Amazon, for example, was once merely a bookstore. The company’s vast array of offerings now include an online pharmacy, over-the-counter drugs and supplements, and, with its radar upgrade to Alexa, a device that will watch you all night as you sleep — and share that stream of data with Amazon.

I asked the company last week for some details about how the radar technology will work and what Amazon will do with the information. No one responded.


I asked again this week and also requested some comment on Chau’s medical-data bill. No one responded.

Chau, on the other hand, said he read my column about the radar technology and found the idea “creepy.”

“The tech industry keeps coming up with technologies that are more and more intrusive to consumers,” he said.

Chau’s bill says that any company offering “a personal health record system” to consumers “shall not knowingly use, disclose, or permit the use or disclosure of personal health record information without a signed authorization.”

“The bill would also prohibit a recipient of personal health record information … from further disclosing the health record information unless in accordance with a new authorization,” it says, making clear your medical info couldn’t be shared with others at a future time without your say-so.

Chau said it’s been an uphill battle advancing this bill in the Legislature amid intense lobbying by the tech industry to kill it.


“Big Tech is in opposition, big time,” he said.

That’s putting it mildly.
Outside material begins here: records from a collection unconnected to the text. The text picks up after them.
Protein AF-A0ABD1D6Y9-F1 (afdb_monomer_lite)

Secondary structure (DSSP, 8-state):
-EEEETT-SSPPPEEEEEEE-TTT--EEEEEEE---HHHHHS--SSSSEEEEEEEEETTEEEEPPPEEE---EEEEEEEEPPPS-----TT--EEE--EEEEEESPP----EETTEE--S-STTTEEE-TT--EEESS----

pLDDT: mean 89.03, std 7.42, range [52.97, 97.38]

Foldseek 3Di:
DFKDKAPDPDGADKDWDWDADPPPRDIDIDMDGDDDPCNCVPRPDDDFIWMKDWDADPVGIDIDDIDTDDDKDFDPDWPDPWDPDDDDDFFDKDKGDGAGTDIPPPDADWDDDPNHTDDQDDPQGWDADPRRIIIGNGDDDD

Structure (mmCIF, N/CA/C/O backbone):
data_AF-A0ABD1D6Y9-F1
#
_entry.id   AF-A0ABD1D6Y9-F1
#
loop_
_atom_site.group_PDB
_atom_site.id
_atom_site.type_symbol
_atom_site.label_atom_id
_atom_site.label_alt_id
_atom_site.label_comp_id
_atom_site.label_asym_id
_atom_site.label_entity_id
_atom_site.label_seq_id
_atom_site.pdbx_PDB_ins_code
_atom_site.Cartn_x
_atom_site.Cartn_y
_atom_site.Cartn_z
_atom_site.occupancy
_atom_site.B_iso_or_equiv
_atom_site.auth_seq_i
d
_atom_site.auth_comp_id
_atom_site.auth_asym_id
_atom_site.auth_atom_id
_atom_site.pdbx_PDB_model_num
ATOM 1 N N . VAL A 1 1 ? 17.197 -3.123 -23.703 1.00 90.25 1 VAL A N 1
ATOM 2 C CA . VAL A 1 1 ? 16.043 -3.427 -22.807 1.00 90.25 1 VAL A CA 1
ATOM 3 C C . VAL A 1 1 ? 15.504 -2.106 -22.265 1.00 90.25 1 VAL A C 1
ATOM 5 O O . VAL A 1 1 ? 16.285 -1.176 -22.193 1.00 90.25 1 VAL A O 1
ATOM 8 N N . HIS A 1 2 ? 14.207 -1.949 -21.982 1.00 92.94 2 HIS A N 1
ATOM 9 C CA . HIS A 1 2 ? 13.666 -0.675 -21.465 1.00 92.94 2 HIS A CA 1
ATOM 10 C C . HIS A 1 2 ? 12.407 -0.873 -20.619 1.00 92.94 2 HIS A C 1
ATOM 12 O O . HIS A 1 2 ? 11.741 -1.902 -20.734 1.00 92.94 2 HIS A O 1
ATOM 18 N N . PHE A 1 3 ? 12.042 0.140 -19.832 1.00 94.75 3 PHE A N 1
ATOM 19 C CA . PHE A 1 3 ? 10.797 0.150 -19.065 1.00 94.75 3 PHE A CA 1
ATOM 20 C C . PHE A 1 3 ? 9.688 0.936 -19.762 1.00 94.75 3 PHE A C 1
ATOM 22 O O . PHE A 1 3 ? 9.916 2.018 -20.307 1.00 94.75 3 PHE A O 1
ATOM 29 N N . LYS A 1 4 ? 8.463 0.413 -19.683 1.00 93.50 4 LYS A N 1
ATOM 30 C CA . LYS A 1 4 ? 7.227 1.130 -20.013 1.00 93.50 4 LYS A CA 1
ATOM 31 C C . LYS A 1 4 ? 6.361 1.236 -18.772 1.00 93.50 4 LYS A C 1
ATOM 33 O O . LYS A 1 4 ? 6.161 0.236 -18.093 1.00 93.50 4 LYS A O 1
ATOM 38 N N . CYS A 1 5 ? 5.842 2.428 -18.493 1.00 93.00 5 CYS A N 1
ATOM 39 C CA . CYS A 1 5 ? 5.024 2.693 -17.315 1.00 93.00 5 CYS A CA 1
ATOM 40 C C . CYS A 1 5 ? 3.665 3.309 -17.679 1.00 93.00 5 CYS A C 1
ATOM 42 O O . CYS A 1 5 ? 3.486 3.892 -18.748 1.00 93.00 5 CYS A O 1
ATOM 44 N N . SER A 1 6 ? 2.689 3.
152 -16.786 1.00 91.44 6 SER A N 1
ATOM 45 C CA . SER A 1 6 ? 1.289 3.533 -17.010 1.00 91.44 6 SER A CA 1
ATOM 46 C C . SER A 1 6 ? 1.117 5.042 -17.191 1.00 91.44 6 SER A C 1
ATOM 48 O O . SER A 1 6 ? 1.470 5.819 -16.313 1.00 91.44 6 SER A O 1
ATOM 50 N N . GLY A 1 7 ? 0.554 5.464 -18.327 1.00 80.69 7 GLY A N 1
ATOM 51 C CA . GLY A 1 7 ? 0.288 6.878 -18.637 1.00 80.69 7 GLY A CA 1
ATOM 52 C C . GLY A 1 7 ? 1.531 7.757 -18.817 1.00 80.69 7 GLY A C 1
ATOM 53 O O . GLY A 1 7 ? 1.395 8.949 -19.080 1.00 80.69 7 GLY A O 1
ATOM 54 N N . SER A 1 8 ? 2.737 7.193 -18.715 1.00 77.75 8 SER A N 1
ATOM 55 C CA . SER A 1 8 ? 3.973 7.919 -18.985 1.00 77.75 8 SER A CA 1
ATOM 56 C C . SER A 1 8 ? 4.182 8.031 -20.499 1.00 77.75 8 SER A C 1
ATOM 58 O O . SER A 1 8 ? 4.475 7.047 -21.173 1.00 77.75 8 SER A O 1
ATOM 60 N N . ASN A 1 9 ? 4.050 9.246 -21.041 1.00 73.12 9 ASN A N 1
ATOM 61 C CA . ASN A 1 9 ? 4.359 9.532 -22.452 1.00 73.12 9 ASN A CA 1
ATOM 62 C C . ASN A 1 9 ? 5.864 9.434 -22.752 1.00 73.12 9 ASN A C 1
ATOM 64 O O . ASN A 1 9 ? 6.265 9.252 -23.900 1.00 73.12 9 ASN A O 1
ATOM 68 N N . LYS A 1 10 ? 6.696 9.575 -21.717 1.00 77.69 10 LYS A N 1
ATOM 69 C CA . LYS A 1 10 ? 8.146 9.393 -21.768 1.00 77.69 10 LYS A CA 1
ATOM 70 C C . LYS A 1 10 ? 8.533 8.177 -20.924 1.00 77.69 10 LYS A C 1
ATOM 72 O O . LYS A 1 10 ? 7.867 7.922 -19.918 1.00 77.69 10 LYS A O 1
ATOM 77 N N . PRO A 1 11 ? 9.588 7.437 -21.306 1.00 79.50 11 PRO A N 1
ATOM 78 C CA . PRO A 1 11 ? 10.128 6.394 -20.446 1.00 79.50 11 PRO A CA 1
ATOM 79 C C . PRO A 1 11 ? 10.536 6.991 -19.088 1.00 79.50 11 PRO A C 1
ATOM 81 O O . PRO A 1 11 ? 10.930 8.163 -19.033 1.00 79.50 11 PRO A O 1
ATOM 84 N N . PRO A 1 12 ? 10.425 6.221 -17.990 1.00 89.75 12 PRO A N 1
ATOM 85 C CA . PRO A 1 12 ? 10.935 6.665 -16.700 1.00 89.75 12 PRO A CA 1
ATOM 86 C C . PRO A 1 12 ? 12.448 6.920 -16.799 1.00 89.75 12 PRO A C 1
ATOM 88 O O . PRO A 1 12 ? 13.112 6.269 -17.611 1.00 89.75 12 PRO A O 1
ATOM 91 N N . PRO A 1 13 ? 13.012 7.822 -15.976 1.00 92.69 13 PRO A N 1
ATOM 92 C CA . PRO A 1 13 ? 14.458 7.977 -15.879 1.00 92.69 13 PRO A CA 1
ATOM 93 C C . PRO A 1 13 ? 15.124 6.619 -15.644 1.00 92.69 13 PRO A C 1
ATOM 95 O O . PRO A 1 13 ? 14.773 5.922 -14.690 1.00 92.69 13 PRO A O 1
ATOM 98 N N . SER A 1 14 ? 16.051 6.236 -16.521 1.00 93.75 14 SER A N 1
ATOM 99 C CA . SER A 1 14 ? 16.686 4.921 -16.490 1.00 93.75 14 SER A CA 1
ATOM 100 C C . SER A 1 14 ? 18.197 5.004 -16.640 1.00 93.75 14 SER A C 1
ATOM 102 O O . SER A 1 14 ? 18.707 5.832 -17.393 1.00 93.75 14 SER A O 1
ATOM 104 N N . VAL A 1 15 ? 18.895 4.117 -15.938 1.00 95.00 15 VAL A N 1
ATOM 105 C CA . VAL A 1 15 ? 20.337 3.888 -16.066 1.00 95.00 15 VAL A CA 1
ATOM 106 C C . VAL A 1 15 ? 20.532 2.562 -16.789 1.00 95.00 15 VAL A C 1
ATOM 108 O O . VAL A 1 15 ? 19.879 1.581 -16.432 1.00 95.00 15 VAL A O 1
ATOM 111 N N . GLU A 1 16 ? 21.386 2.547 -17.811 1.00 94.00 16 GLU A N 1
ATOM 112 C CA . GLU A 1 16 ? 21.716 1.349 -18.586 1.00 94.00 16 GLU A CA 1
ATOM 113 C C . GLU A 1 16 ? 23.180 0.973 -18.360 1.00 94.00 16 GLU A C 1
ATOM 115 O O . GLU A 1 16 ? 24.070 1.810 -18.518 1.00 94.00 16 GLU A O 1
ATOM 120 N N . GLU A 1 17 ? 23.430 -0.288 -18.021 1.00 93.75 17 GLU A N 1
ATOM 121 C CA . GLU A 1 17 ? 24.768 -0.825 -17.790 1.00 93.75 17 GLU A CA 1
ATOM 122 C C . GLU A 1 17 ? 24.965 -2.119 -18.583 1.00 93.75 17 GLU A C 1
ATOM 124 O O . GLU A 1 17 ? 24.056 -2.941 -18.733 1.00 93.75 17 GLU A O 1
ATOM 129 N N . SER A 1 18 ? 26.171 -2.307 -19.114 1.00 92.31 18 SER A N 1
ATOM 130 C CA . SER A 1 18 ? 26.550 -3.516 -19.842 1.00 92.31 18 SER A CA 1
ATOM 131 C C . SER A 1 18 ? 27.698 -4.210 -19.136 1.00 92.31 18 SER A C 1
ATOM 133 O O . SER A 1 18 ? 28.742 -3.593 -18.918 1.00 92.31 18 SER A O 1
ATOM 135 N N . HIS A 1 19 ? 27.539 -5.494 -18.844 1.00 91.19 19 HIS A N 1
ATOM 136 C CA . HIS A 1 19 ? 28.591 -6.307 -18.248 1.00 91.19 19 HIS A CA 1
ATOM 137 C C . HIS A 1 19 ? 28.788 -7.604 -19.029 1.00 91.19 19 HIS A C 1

The California Chamber of Commerce, speaking on behalf of about a dozen top tech organizations, says Chau’s bill is “overbroad” and would “drastically expand” the types of business and products subject to the state’s medical privacy law.

This, in turn, would have the effect of “significantly disrupting the market, availability and cost of everyday health products for Californians,” the chamber says.

For the Apples and Amazons of this world, that’s not ideal. For the rest of us, well, a little disruption is precisely what’s needed.

Chau also suspects a larger purpose at work among opponents of AB 1436.

He observed that if California passes a law making tech companies accountable for people’s medical data, this could prompt Congress to similarly amend the main federal medical privacy law, the Health Insurance Portability and Accountability Act.

The federal law, known as HIPAA, is embarrassingly out of date. Amazon was still just a startup bookseller when the law was enacted in 1996. Apple was on the ropes, its sales plummeting. Google wouldn’t show up for two years.

Now each of these companies has microphones and cameras in millions of homes, and each has made clear that medical technology is a big part of their respective futures.


Chau isn’t a Luddite. He accepts the importance of medical technology. He just wants to ensure consumers are protected as these powerful, privately controlled capabilities reshape society.

“Technologies like this are valuable,” Chau said. “But when information like this is collected and transmitted, you need to give people a say.”

That’s not a lot to ask for. Our lawmakers should ignore Big Tech’s lobbyists and pass AB 1436.